We parked Dr. Terol’s car in the parking lot beside the ambulance with Alex lying prone in the back. Alex would stay there until it was almost time to board the aircraft. Dr. Terol, Bobbi and I went to the TWA First Class reservation desk. They acknowledged the reservations and I extended my American Express card. It was Good Friday, and as I secretly feared, American Express did not answer the telephone. We had First Class tickets but we could not board until they had confirmed the credit card charge.
It is a real test of self-control to be able to appear normal when inside Bobbi and I were raging emotional wrecks. Soon TWA called boarding for the flight. We waited and our composure suffered being destroyed. The waiting was agonizing. Alex was now with us. Even the TWA agent was suffered anxiety. There was nothing we could do but wait, when dear friends Rafael Lorca, Georgia Lochridge, Edgardo and Puque Alberti, and Joaquin Soriano arrived. They each threw credit cards on the TWA desk, and all said, “They must fly!”
Bobbi carried Alex to the boarding gate and placed him down for the first time on his feet. He was steady but became cranky and upset (with every reason to behave angrily) when the airport security guard asked Bobbi, “What’s wrong with your child? Bobbi frowned, “Alex was running and fell back there. He is upset and angry.” It worked. We were soon in the first class cabin with chilled white wine and comfortable leather seats.

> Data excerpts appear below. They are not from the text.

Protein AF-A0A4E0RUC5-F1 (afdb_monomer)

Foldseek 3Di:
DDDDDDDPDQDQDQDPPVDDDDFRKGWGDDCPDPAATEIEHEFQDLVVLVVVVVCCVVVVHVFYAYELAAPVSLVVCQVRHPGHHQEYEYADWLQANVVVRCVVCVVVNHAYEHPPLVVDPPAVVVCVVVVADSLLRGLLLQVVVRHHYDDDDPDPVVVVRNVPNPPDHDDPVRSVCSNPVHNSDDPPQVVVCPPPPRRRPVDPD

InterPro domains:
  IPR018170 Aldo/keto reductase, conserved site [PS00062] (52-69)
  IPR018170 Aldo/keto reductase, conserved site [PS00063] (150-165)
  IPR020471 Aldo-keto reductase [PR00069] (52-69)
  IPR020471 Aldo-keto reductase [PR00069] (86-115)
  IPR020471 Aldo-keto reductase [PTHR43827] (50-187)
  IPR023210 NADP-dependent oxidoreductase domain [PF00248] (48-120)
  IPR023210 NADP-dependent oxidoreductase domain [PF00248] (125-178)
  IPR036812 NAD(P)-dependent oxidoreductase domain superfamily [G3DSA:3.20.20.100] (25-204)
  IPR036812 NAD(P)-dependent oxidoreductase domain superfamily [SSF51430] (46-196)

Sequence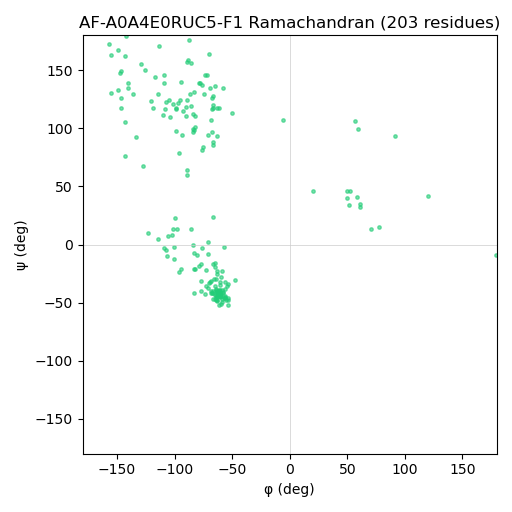 (205 aa):
MRFFHTHMIFLCCYIFLQTVVRFLIHFFAGLVNRLAFVLLLSAPSLFGVQAMESLVDKGLVKAIGLSNFNRRQIEEIWRHSRIKPTNLQIEVHANFPNAELVDFAQSLGMSVTAYAPLGSPGGFRIADAHGKTPAQTLLRYLLQRNLIVVPKSSHEERIVENSKIFDFELTTEEMHLLNVCGLNERQFKFEKFKTHPEYPFNEPF

Solvent-accessible surface area (backbone atoms only — not comparable to full-atom values): 12331 Å² total; per-residue (Å²): 144,80,89,76,84,78,77,85,76,86,57,80,41,77,65,81,67,93,69,80,76,102,63,75,53,49,41,49,71,57,84,75,67,93,84,49,39,39,45,24,44,56,65,92,44,73,67,57,51,55,53,54,48,52,35,39,76,72,66,76,28,74,45,40,24,37,30,63,67,23,50,70,52,46,53,56,50,57,74,72,42,90,71,67,60,49,35,39,38,38,74,27,23,54,35,22,63,51,56,70,47,50,54,51,41,45,73,74,67,23,46,40,33,22,37,63,30,71,76,53,87,82,32,57,79,62,7,62,78,70,78,48,50,38,64,32,45,42,51,34,54,42,43,76,68,72,33,45,78,57,78,87,70,92,50,65,71,59,50,59,50,61,66,69,44,80,87,67,82,81,50,73,65,55,52,50,48,42,67,67,71,28,80,68,54,78,84,86,71,63,70,93,45,65,85,43,93,80,40,43,81,82,50,99,68

Secondary structure (DSSP, 8-state):
------------B----SSS----EEEEE--SSS--EEEEE-S--HHHHHHHHHHHHTTS-SEEEEES--HHHHHHHHHH-SS---EEEEE-BTTB--HHHHHHHHHTT-EEEEESTT--STTHHHHHHHT--HHHHHHHHHHHTTEEE----S-HHHHHHHH--SS----HHHHHHHHHSS----S---GGGTTSTT-GGGS--

Mean predicted aligned error: 9.62 Å

Organism: Fasciola hepatica (NCBI:txid6192)

pLDDT: mean 77.61, std 24.14, range [22.91, 98.12]

Structure (mmCIF, N/CA/C/O backbone):
data_AF-A0A4E0RUC5-F1
#
_entry.id   AF-A0A4E0RUC5-F1
#
loop_
_atom_site.group_PDB
_atom_site.id
_atom_site.type_symbol
_atom_site.label_atom_id
_atom_site.label_alt_id
_atom_site.label_comp_id
_atom_site.label_asym_id
_atom_site.label_entity_id
_atom_site.label_seq_id
_atom_site.pdbx_PDB_ins_code
_atom_site.Cartn_x
_atom_site.Cartn_y
_atom_site.Cartn_z
_atom_site.occupancy
_atom_site.B_iso_or_equiv
_atom_site.auth_seq_id
_atom_site.auth_comp_id
_atom_site.auth_asym_id
_atom_site.auth_atom_id
_atom_site.pdbx_PDB_model_num
ATOM 1 N N . MET A 1 1 ? -20.661 -35.508 -2.399 1.00 29.09 1 MET A N 1
ATOM 2 C CA . MET A 1 1 ? -20.874 -34.311 -1.559 1.00 29.09 1 MET A CA 1
ATOM 3 C C . MET A 1 1 ? -19.800 -34.290 -0.469 1.00 29.09 1 MET A C 1
ATOM 5 O O . MET A 1 1 ? -19.973 -34.916 0.565 1.00 29.09 1 MET A O 1
ATOM 9 N N . ARG A 1 2 ? -18.631 -33.693 -0.735 1.00 22.91 2 ARG A N 1
ATOM 10 C CA . ARG A 1 2 ? -17.584 -33.432 0.270 1.00 22.91 2 ARG A CA 1
ATOM 11 C C . ARG A 1 2 ? -16.954 -32.082 -0.064 1.00 22.91 2 ARG A C 1
ATOM 13 O O . ARG A 1 2 ? -16.261 -31.958 -1.068 1.00 22.91 2 ARG A O 1
ATOM 20 N N . PHE A 1 3 ? -17.297 -31.083 0.742 1.00 25.12 3 PHE A N 1
ATOM 21 C CA . PHE A 1 3 ? -16.680 -29.762 0.763 1.00 25.12 3 PHE A CA 1
ATOM 22 C C . PHE A 1 3 ? -15.237 -29.916 1.255 1.00 25.12 3 PHE A C 1
ATOM 24 O O . PHE A 1 3 ? -15.025 -30.352 2.383 1.00 25.12 3 PHE A O 1
ATOM 31 N N . PHE A 1 4 ? -14.252 -29.582 0.422 1.00 25.08 4 PHE A N 1
ATOM 32 C CA . PHE A 1 4 ? -12.883 -29.376 0.888 1.00 25.08 4 PHE A CA 1
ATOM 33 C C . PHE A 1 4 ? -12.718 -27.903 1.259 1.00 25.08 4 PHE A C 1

The First Class cabin was not full, so Alex selected a seat by himself, in the front row, and he ordered Coca Cola that he wasn’t supposed to have, and then he asked for chocolates. The stewardess doted over the white-blonde-haired child. Occasionally, Alex would glare back at us and mouth the words, ‘Fuerra!’ (Stay away),
For the moment things couldn’t be better. We experienced feelings of intense excitement and happiness. We had accomplished what we had to do, and were on our way home to family and expert medical attention. At this point, we did what we had to do. Tomorrow would obviously come with serious challenges. But today was today, and that was good.
We would be met in New York by my brother John and Bobbi’s sister Pam. We would all fly together to Boston where they awaited Alex in Children’s Hospital. Bobbi, Carlos and I would stay in the wonderful Ronald Mac Donald house with other parents and their children who were diagnosed with Cancer. Ruth Garrity arranged all reservations. The diagnostic tests would begin the following morning. Bobbi’s parents, Bob and Ruth awaited us in their home in Leominster; Mass (only an hour’s drive from Boston) where three other married daughters lived with two siblings each, many of whom were similar in age to Alex.
Years later, I had the privilege to know Elisabeth Kübler-Ross, and on one occasion she had a psychic attending the retreat, whom I told my story of the wind and slamming shutters. The lady looked at me and observed, “You already know, it was your grandfather.